BRIEF »
Repeat only the lines below that run from the line with "ATOM 124 O O" to the line with "ATOM 164 O O", ends included; skip every picture.

RECORDS PROVIDED »
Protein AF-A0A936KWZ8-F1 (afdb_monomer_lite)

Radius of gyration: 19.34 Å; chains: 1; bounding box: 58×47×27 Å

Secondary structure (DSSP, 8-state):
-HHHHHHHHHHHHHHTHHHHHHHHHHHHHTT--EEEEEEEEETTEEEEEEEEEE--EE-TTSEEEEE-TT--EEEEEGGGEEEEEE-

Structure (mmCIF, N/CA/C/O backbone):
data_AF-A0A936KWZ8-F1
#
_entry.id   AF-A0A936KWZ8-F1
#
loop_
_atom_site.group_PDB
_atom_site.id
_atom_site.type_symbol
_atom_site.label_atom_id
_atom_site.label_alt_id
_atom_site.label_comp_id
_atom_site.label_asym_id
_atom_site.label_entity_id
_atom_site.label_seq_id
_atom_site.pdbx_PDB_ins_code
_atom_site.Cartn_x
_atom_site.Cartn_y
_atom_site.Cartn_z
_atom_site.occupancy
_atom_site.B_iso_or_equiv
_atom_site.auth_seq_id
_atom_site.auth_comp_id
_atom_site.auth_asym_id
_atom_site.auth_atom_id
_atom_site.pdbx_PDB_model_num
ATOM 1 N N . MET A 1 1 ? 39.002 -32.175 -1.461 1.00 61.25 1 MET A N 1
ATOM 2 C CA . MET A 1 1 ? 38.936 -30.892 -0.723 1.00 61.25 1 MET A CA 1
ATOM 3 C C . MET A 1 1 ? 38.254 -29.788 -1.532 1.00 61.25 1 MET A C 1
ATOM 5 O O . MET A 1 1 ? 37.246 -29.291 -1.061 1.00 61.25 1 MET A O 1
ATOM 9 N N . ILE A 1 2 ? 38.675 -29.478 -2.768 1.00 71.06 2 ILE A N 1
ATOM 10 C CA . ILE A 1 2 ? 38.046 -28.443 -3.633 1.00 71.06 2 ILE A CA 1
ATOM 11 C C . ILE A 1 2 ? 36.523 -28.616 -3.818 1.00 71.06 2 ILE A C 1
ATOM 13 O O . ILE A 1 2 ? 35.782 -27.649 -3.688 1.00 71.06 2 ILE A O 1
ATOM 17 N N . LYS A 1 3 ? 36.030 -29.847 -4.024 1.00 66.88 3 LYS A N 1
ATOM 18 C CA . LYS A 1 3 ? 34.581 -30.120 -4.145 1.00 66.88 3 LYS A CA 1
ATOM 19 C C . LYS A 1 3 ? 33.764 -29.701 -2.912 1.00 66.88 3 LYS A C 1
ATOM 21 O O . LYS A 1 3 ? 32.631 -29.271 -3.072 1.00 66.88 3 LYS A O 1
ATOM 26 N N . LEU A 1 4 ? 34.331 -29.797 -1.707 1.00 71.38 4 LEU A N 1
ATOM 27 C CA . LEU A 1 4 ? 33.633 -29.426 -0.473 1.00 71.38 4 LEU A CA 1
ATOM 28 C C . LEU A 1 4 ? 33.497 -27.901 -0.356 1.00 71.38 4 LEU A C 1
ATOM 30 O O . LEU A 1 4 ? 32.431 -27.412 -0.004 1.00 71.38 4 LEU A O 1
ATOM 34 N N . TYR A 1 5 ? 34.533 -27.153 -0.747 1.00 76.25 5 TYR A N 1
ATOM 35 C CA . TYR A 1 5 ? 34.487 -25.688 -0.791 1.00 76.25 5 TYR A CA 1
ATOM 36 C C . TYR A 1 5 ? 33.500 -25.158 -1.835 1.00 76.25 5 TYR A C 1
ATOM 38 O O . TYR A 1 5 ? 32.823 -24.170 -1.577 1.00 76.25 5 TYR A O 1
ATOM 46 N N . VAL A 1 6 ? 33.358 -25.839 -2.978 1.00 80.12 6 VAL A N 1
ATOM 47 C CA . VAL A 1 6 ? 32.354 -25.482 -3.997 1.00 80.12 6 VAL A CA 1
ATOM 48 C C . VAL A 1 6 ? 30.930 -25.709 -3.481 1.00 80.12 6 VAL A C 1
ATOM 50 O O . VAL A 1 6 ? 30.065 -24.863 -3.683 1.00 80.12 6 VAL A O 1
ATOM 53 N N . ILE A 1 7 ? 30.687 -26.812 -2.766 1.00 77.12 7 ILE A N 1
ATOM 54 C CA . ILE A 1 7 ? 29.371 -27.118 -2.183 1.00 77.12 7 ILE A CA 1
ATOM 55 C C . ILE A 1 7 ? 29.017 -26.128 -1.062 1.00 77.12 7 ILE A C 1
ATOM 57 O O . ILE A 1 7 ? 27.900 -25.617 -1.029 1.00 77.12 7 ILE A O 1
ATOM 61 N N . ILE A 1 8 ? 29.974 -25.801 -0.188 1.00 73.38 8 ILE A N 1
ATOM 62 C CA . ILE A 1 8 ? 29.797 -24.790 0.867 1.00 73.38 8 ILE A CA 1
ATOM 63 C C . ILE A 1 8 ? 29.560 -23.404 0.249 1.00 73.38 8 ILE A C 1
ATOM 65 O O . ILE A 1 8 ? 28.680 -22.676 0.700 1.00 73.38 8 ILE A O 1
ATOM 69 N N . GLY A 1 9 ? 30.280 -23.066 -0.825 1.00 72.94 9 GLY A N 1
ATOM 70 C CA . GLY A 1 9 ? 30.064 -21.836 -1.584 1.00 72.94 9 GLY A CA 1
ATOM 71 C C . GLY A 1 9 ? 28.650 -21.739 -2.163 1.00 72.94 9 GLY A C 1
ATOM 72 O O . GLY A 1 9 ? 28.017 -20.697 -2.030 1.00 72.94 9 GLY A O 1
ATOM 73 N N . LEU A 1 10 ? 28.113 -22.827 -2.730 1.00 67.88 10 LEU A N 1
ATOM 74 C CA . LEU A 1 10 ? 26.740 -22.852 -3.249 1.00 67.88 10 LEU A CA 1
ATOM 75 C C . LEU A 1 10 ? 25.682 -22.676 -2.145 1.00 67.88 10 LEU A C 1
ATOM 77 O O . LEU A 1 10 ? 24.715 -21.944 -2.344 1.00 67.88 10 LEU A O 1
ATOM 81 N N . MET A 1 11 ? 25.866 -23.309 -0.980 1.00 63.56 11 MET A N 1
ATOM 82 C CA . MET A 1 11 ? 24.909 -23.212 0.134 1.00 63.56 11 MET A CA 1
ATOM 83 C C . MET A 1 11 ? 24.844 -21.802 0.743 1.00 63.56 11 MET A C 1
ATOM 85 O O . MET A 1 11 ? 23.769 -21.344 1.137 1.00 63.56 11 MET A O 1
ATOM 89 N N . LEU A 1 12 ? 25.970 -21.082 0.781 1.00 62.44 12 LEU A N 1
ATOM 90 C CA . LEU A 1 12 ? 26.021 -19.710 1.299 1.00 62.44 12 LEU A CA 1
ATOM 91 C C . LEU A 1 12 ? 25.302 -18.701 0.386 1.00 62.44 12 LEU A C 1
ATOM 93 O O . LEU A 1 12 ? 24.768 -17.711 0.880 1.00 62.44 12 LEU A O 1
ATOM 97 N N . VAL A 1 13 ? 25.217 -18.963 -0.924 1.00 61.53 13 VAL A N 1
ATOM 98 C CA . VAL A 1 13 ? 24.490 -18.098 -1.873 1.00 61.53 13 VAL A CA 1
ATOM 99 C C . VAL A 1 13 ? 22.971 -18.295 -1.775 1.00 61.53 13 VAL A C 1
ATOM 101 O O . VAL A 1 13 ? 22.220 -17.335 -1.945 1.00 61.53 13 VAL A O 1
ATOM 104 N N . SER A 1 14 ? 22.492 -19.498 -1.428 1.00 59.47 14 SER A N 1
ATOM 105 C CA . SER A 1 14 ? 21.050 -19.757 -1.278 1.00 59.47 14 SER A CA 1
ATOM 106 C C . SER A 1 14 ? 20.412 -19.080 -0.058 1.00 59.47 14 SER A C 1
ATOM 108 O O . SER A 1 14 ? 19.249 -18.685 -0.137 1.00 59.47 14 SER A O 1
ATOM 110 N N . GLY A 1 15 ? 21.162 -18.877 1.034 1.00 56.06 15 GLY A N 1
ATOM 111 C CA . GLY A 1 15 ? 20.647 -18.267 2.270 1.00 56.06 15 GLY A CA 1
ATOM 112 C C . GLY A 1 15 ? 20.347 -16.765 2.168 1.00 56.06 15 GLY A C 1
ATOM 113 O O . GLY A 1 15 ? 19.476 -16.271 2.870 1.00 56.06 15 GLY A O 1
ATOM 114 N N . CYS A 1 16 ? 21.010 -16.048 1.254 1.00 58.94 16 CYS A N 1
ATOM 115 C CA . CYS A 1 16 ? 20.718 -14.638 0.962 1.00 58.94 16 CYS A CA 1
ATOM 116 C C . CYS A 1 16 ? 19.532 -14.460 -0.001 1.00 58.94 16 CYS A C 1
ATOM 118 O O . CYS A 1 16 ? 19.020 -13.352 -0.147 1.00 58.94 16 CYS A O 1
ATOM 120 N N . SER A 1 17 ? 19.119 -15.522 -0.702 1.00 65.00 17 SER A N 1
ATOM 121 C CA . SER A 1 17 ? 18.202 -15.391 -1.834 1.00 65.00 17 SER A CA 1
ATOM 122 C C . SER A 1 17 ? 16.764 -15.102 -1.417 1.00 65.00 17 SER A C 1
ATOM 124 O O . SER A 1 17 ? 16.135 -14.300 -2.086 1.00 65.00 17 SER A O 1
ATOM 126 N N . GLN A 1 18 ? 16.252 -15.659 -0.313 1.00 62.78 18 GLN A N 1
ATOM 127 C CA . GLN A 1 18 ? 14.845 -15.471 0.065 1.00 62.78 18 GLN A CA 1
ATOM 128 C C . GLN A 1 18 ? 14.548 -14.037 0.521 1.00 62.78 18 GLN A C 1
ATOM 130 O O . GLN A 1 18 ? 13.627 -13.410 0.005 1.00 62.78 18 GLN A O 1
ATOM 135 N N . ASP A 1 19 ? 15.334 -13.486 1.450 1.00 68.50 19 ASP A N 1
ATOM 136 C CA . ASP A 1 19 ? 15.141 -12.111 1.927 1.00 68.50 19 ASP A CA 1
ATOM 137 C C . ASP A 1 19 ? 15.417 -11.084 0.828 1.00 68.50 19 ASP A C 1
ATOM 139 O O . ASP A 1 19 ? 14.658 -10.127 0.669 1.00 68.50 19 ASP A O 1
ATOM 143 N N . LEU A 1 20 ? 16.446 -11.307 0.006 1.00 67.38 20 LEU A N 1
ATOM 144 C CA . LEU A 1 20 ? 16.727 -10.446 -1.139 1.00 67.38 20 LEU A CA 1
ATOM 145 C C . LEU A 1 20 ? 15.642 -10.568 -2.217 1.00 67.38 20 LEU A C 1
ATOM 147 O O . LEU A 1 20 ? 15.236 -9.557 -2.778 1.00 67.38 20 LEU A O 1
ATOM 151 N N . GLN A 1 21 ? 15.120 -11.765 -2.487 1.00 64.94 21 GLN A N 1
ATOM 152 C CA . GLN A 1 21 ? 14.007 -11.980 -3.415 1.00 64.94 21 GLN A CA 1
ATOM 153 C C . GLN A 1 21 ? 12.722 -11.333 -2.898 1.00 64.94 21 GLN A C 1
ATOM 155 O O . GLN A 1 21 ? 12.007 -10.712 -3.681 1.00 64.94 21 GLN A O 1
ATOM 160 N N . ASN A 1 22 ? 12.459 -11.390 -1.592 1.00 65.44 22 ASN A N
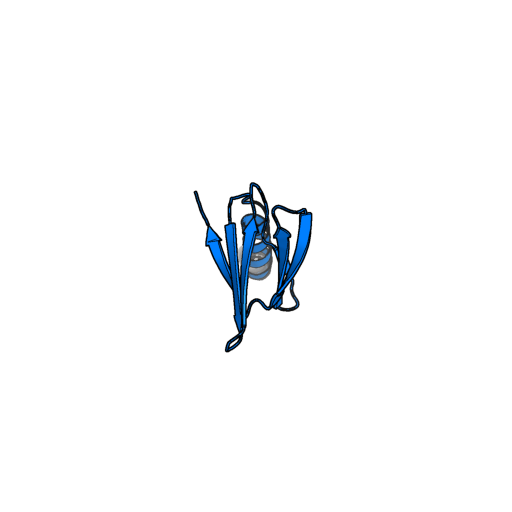 1
ATOM 161 C CA . ASN A 1 22 ? 11.333 -10.704 -0.960 1.00 65.44 22 ASN A CA 1
ATOM 162 C C . ASN A 1 22 ? 11.496 -9.177 -1.033 1.00 65.44 22 ASN A C 1
ATOM 164 O O . ASN A 1 22 ? 10.541 -8.465 -1.342 1.00 65.44 22 ASN A O 1
ATOM 168 N N . GLN A 1 23 ? 12.709 -8.656 -0.819 1.00 71.25 23 GLN A N 1
ATOM 169 C CA . GLN A 1 23 ? 13.012 -7.229 -0.972 1.00 71.25 23 GLN A CA 1
ATOM 170 C C . GLN A 1 23 ? 12.921 -6.759 -2.428 1.00 71.25 23 GLN A C 1
ATOM 172 O O . GLN A 1 23 ? 12.367 -5.694 -2.686 1.00 71.25 23 GLN A O 1
ATOM 177 N N . ILE A 1 24 ? 13.437 -7.535 -3.384 1.00 65.25 24 ILE A N 1
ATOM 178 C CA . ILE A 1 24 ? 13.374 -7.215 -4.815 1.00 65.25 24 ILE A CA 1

YOUR RESPONSE »
ATOM 124 O O . SER A 1 17 ? 16.135 -14.300 -2.086 1.00 65.00 17 SER A O 1
ATOM 126 N N . GLN A 1 18 ? 16.252 -15.659 -0.313 1.00 62.78 18 GLN A N 1
ATOM 127 C CA . GLN A 1 18 ? 14.845 -15.471 0.065 1.00 62.78 18 GLN A CA 1
ATOM 128 C C . GLN A 1 18 ? 14.548 -14.037 0.521 1.00 62.78 18 GLN A C 1
ATOM 130 O O . GLN A 1 18 ? 13.627 -13.410 0.005 1.00 62.78 18 GLN A O 1
ATOM 135 N N . ASP A 1 19 ? 15.334 -13.486 1.450 1.00 68.50 19 ASP A N 1
ATOM 136 C CA . ASP A 1 19 ? 15.141 -12.111 1.927 1.00 68.50 19 ASP A CA 1
ATOM 137 C C . ASP A 1 19 ? 15.417 -11.084 0.828 1.00 68.50 19 ASP A C 1
ATOM 139 O O . ASP A 1 19 ? 14.658 -10.127 0.669 1.00 68.50 19 ASP A O 1
ATOM 143 N N . LEU A 1 20 ? 16.446 -11.307 0.006 1.00 67.38 20 LEU A N 1
ATOM 144 C CA . LEU A 1 20 ? 16.727 -10.446 -1.139 1.00 67.38 20 LEU A CA 1
ATOM 145 C C . LEU A 1 20 ? 15.642 -10.568 -2.217 1.00 67.38 20 LEU A C 1
ATOM 147 O O . LEU A 1 20 ? 15.236 -9.557 -2.778 1.00 67.38 20 LEU A O 1
ATOM 151 N N . GLN A 1 21 ? 15.120 -11.765 -2.487 1.00 64.94 21 GLN A N 1
ATOM 152 C CA . GLN A 1 21 ? 14.007 -11.980 -3.415 1.00 64.94 21 GLN A CA 1
ATOM 153 C C . GLN A 1 21 ? 12.722 -11.333 -2.898 1.00 64.94 21 GLN A C 1
ATOM 155 O O . GLN A 1 21 ? 12.007 -10.712 -3.681 1.00 64.94 21 GLN A O 1
ATOM 160 N N . ASN A 1 22 ? 12.459 -11.390 -1.592 1.00 65.44 22 ASN A N
 1
ATOM 161 C CA . ASN A 1 22 ? 11.333 -10.704 -0.960 1.00 65.44 22 ASN A CA 1
ATOM 162 C C . ASN A 1 22 ? 11.496 -9.177 -1.033 1.00 65.44 22 ASN A C 1
ATOM 164 O O . ASN A 1 22 ? 10.541 -8.465 -1.342 1.00 65.44 22 ASN A O 1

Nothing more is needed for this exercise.